Można by powiedzieć, że pewne elementy nie są naszej kulturze tak całkiem obce, skoro mieliśmy w Europie Plotyna, czy potem Spinozę. Rzecz w tym, że Europejczycy, którzy zetknęli się z buddyzmem, zaobserwowali już tylko zewnętrzne znamiona tego systemu, który niewątpliwie stał się religią, na zewnątrz bardzo podobną do każdej innej – a więc z kapłanami/mnichami, obrządkami, wizerunkami istot czczonych (Buddy i bodhisattwów), kadzidłami itd. itp.

I tutaj musimy jasno powiedzieć, że Wojciech Cejrowski wcale się nie pomylił, kiedy powoływał się na rozmowę z mnichem buddyjskim, który mu powiedział, że sprzedaż wróżb, czy w ogóle rozmaite obrzędy, to tylko teatr dla prostego ludu. Jest to bowiem prawda. Chciałoby się powiedzieć, że nie chodzi tutaj o świadome oszustwo ze strony szlachetnych mnichów, ale raczej o wyjście naprzeciw potrzebom ludzi prostych, których mentalność na całym świecie jest taka sama, ponieważ wszyscy mają tendencję do oddawania pokłonów siłom, których nie rozumieją, a których się boja, oraz wszędzie na świecie ludzie lubią „pójść na skróty” i przy pomocy modlitwy załatwić cały szereg spraw, które przyrodzonym trybem idą niezwykle ciężko. Mnisi wyszli tym potrzebom naprzeciw i zaczęli odgrywać dokładnie taką samą rolę społeczną w Chinach czy Japonii, jak np. franciszkanie w Europie. No i niestety nie można też wcale powiedzieć, że owi buddyjscy mnisi byli i są zawsze ludźmi szlachetnymi, litościwie wychodzącymi naprzeciw potrzebom prostego ludu, ale sami kierujący się twardymi zasadami nauk Siddharty Gautamy i jego uczniów. W średniowiecznej Japonii istnieli mnisi-wojownicy, których rolę w ówczesnej rzeczywistości tego kraju da się porównać do roli zbrojnych zakonów rycerskich w Europie, m.in. tak nie lubianych przez nas Krzyżaków.

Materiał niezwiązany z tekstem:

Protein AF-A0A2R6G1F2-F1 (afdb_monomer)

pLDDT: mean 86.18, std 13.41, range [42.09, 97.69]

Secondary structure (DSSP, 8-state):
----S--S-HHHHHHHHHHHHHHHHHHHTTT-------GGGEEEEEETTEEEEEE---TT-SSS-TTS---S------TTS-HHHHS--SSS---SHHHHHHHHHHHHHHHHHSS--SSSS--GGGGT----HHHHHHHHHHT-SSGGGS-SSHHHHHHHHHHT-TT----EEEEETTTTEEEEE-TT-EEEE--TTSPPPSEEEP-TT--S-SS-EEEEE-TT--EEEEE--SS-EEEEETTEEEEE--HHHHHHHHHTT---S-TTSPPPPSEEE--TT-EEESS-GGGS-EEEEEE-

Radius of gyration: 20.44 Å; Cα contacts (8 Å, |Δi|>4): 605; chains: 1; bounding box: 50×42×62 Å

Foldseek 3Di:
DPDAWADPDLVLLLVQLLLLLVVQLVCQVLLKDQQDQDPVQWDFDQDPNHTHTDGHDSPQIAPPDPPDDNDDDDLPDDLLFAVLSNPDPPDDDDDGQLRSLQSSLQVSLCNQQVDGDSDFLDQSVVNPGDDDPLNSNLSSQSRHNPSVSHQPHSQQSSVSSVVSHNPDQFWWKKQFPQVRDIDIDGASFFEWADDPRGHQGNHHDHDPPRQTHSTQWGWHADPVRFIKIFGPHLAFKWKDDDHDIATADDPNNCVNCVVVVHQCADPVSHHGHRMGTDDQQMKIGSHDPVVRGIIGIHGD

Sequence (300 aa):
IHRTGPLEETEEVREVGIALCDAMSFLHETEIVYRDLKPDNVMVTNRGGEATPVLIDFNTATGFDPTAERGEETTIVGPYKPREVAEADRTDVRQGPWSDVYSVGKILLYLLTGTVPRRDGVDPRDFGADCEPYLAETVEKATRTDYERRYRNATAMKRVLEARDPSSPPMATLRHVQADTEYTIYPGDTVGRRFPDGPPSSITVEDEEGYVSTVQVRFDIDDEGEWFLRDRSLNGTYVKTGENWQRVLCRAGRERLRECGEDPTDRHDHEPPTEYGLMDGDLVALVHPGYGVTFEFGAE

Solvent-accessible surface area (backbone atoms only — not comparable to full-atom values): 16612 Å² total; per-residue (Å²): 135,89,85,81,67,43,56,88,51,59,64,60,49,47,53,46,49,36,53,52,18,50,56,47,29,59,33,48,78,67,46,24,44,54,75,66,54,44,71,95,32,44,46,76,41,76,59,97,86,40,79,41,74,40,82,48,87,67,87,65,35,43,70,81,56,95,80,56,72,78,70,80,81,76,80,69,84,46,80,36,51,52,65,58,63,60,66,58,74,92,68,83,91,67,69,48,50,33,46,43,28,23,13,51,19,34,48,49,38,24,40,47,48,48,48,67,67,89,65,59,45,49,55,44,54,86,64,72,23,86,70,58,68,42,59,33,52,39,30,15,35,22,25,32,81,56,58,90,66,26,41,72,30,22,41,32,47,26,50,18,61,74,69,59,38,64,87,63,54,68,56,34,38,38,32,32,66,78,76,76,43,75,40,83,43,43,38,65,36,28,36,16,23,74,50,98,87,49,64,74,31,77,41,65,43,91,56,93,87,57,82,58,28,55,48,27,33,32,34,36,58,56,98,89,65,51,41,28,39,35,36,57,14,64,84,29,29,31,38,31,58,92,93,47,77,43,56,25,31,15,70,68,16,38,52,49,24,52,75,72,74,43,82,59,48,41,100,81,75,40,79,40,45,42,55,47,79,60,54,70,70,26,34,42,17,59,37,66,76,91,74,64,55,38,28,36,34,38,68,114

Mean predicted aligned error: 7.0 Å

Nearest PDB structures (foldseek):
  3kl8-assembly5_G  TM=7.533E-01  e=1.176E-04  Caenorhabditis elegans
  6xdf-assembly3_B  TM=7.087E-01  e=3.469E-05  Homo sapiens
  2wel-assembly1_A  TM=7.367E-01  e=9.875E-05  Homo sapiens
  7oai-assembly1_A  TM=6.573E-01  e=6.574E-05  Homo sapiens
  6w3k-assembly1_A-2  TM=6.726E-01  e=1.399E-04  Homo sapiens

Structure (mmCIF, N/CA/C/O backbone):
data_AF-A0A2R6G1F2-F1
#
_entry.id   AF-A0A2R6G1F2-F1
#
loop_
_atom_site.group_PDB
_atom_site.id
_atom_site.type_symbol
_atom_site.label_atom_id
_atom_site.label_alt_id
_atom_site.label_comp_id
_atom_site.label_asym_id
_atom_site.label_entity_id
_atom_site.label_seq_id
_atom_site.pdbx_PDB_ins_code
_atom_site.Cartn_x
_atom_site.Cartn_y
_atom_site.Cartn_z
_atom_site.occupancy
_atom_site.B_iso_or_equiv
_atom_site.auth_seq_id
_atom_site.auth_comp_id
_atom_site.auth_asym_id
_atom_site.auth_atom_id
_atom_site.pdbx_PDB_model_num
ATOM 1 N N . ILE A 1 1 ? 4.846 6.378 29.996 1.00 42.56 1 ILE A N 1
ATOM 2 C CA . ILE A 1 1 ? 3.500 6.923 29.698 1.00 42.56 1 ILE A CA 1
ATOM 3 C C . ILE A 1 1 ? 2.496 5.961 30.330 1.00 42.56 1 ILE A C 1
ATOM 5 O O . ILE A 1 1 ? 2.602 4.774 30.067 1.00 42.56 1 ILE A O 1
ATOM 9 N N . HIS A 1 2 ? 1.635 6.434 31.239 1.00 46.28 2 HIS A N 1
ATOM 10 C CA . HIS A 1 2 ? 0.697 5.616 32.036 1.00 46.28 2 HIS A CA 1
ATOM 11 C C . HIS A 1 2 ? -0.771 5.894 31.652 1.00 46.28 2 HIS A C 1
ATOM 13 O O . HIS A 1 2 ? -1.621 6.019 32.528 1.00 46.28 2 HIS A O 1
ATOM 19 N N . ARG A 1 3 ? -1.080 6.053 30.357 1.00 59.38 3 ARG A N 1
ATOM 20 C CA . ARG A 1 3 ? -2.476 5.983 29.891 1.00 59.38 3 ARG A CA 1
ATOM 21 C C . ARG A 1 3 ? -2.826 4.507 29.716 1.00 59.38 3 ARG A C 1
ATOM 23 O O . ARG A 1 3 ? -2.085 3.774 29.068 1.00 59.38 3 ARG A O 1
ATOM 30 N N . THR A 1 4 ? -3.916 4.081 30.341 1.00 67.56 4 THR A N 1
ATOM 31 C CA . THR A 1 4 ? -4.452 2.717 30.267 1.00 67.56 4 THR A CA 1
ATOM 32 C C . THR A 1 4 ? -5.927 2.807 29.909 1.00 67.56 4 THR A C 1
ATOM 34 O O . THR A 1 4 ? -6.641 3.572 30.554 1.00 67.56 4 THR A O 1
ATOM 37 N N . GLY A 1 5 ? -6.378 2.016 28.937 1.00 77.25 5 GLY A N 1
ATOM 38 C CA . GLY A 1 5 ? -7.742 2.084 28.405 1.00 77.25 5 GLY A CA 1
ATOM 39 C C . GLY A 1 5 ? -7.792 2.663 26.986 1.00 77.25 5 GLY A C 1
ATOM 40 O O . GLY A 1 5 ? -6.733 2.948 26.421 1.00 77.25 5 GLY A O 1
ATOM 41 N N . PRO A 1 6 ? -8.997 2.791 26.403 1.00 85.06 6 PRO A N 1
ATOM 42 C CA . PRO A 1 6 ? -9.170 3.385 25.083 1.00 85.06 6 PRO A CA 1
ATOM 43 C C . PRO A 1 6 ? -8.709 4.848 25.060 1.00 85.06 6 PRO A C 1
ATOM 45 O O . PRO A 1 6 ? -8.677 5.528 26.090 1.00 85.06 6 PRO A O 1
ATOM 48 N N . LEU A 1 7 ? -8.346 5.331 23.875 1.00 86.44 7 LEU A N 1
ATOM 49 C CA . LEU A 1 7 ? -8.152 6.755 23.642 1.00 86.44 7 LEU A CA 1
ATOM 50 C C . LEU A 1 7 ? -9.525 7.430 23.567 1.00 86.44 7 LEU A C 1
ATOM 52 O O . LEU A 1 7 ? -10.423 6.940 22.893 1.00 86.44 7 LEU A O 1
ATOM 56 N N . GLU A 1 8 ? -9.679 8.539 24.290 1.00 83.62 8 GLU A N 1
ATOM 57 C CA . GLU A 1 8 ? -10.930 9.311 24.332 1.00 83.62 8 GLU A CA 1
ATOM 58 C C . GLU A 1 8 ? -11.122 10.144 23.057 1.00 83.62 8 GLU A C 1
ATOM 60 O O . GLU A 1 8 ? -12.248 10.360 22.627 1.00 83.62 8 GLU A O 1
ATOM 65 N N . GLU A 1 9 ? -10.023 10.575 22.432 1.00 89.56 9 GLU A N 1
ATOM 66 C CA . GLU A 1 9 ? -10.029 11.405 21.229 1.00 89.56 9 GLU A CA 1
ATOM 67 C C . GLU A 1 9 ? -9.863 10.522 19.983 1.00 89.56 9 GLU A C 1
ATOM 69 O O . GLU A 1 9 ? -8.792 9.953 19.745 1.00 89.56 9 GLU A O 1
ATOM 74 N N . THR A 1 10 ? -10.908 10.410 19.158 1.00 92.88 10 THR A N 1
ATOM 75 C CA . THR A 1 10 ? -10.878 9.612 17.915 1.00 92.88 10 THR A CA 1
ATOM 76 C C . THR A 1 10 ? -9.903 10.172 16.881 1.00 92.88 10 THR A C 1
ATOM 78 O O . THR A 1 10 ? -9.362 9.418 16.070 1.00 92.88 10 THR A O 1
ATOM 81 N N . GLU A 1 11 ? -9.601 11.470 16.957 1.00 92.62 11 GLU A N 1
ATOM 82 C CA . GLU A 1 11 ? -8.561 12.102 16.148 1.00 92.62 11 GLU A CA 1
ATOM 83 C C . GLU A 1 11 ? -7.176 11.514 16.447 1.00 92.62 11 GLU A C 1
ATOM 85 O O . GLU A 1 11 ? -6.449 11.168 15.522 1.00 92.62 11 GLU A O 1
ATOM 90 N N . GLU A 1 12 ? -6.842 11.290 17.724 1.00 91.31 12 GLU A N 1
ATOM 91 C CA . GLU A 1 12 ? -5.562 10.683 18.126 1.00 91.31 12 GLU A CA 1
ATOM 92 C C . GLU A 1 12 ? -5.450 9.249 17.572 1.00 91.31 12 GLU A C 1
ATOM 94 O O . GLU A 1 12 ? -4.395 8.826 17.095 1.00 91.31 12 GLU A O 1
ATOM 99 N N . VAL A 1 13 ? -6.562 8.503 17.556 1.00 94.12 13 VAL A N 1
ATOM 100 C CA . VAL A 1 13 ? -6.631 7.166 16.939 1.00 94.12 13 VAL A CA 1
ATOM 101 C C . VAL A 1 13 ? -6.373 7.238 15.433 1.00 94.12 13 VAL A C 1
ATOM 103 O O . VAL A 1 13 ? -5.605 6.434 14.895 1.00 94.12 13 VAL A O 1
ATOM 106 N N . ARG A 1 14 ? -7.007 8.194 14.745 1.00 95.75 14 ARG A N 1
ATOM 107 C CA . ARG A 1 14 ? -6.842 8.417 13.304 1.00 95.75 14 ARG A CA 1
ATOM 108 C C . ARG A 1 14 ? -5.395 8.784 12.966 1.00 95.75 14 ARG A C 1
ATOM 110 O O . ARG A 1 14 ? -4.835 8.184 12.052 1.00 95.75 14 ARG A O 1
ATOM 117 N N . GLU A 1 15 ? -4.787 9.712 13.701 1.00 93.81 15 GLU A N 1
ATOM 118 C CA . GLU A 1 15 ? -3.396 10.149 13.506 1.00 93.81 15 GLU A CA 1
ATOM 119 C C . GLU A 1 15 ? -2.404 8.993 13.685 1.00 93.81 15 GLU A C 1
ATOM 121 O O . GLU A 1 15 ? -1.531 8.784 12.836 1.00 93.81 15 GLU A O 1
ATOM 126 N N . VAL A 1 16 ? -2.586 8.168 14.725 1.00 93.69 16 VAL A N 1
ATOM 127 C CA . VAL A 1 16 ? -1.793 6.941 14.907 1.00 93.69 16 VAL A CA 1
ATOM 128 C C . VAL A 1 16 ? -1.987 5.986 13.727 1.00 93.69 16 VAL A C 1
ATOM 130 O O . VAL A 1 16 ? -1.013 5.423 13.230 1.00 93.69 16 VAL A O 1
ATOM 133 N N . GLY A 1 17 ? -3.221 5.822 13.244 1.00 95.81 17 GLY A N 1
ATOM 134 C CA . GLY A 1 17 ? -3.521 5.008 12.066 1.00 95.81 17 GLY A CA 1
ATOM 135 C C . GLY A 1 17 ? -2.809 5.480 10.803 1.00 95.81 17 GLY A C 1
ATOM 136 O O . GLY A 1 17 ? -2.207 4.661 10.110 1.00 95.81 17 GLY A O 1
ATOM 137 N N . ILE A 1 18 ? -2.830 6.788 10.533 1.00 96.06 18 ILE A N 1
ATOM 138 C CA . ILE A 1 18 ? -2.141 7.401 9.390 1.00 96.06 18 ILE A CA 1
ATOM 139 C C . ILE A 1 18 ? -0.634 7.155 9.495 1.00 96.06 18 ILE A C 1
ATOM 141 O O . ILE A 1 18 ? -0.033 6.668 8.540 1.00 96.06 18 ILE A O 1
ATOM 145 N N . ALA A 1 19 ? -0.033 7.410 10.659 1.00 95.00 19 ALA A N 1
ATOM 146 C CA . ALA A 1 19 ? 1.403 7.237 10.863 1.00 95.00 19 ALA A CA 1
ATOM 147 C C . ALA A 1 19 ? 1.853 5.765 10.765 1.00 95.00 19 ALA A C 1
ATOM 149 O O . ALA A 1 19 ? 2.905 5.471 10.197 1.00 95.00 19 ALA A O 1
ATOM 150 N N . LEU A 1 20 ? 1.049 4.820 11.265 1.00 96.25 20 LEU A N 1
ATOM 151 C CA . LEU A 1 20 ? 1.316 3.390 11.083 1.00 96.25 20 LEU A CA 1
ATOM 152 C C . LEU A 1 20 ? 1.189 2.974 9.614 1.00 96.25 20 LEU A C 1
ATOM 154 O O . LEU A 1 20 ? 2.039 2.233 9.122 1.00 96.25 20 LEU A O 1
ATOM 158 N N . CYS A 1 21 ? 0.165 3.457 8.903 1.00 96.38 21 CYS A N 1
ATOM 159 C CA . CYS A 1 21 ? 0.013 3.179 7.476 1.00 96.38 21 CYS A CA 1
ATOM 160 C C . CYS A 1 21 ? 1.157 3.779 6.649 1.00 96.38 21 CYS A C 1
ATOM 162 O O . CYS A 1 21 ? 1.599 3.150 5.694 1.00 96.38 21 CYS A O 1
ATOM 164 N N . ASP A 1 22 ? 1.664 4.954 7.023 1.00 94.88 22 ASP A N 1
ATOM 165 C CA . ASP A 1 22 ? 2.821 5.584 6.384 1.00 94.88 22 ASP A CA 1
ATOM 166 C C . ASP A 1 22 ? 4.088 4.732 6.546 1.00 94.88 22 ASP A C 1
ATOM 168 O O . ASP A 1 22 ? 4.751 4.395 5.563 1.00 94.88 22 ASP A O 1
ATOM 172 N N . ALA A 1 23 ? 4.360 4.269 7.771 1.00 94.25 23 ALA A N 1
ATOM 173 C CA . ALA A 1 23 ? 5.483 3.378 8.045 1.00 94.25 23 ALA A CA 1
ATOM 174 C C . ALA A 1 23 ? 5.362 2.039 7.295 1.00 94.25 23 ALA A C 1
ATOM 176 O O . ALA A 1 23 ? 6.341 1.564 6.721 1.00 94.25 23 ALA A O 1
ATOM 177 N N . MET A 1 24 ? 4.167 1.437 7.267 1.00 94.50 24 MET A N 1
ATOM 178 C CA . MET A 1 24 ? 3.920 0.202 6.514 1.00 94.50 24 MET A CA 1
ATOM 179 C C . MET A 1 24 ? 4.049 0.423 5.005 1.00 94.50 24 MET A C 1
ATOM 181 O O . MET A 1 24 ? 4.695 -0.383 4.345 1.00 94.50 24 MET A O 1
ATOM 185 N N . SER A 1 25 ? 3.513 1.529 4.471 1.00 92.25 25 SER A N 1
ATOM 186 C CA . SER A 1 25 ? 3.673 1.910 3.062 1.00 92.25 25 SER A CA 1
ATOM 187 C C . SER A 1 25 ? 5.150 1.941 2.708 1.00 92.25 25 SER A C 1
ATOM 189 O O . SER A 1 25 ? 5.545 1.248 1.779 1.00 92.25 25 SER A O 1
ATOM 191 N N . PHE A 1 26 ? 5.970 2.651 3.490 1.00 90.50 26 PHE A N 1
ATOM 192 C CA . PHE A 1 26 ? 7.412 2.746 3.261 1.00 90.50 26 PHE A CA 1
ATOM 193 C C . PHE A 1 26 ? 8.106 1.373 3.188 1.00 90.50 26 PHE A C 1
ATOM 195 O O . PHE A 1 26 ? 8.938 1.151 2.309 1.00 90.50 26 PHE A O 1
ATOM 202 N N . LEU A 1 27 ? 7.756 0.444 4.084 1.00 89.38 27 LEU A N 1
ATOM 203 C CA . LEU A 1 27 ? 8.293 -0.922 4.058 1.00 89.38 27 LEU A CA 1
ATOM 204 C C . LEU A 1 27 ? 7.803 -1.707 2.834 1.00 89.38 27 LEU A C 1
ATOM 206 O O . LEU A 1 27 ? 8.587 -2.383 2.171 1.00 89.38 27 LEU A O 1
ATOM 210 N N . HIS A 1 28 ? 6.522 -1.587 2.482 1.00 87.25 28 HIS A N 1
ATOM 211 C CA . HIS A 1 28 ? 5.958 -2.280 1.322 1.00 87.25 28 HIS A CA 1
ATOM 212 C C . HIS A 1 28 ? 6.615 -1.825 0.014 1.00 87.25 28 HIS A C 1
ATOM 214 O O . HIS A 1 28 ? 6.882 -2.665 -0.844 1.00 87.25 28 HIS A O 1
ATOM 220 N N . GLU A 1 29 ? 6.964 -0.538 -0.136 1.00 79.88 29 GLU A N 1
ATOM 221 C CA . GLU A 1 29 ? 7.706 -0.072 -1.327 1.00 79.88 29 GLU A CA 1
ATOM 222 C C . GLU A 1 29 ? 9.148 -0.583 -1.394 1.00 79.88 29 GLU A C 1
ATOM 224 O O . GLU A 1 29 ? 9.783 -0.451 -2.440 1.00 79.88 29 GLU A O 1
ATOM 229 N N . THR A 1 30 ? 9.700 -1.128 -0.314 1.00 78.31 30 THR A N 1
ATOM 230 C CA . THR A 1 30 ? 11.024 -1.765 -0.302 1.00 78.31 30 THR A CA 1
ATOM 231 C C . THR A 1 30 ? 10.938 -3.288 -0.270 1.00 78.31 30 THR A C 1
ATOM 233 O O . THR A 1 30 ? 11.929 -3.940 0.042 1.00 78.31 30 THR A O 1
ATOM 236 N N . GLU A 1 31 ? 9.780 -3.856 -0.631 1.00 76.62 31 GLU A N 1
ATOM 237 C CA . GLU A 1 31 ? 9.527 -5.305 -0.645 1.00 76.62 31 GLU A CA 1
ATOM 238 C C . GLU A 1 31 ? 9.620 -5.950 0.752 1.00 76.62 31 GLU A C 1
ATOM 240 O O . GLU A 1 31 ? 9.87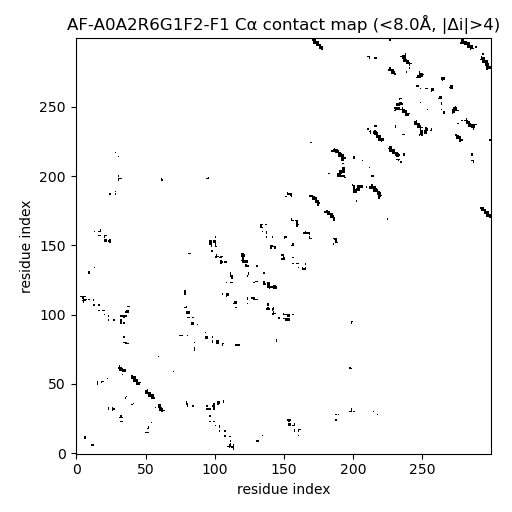7 -7.147 0.888 1.00 76.62 31 GLU A O 1
ATOM 245 N N . ILE A 1 32 ? 9.382 -5.168 1.809 1.00 83.25 32 ILE A N 1
ATOM 246 C CA . ILE A 1 32 ? 9.386 -5.629 3.199 1.00 83.25 32 ILE A CA 1
ATOM 247 C C . ILE A 1 32 ? 7.948 -5.699 3.712 1.00 83.25 32 ILE A C 1
ATOM 249 O O . ILE A 1 32 ? 7.274 -4.683 3.836 1.00 83.25 32 ILE A O 1
ATOM 253 N N . VAL A 1 33 ? 7.492 -6.894 4.091 1.00 84.75 33 VAL A N 1
ATOM 254 C CA . VAL A 1 33 ? 6.253 -7.081 4.875 1.00 84.75 33 VAL A CA 1
ATOM 255 C C . VAL A 1 33 ? 6.634 -7.295 6.337 1.00 84.75 33 VAL A C 1
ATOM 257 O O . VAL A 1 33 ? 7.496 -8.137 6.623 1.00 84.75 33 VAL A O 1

Czytając książki o buddyzmie zen trafiłem na fragment, w którym odradza się europejskim kandydatom do oświecenia kontaktów z „zawodowymi” mnichami buddyjskimi. Oto bowiem uczeń przychodzi do mistrza, ten daje mu „koan”, czyli zagadkę-paradoks mającą na celu nie tyle wyciągnięcie od ucznia logicznej odpowiedzi, co zburzenie właśnie struktur logiki w jego umyśle, aby przedrzeć się właśnie do naturalnej pierwotnej „pustki”. Tymczasem mnich za drobną opłatą chętnie podpowie europejskiemu uczniowi, co ten ma odpowiedzieć mistrzowi, żeby wypaść wiarygodnie. Owszem, mistrza można na to nabrać (oczywiście niekoniecznie, ale jest taka możliwość), ale przecież chyba nie o to chodzi. Nie po to ludzie jeżdżą do Japonii po „oświecenie”, żeby oszukiwać samych siebie. W prawdziwym zen nikt za nas lekcji nie odrobi, ani też tak naprawdę nikt nam nie pomoże. Co najwyżej wskaże metodę. To dlatego można usłyszeć, że „buddyzm zen jest dla wszystkich, ale nie dla każdego”. „Pomocni” mnisi natomiast to faktycznie oszuści i szalbierze.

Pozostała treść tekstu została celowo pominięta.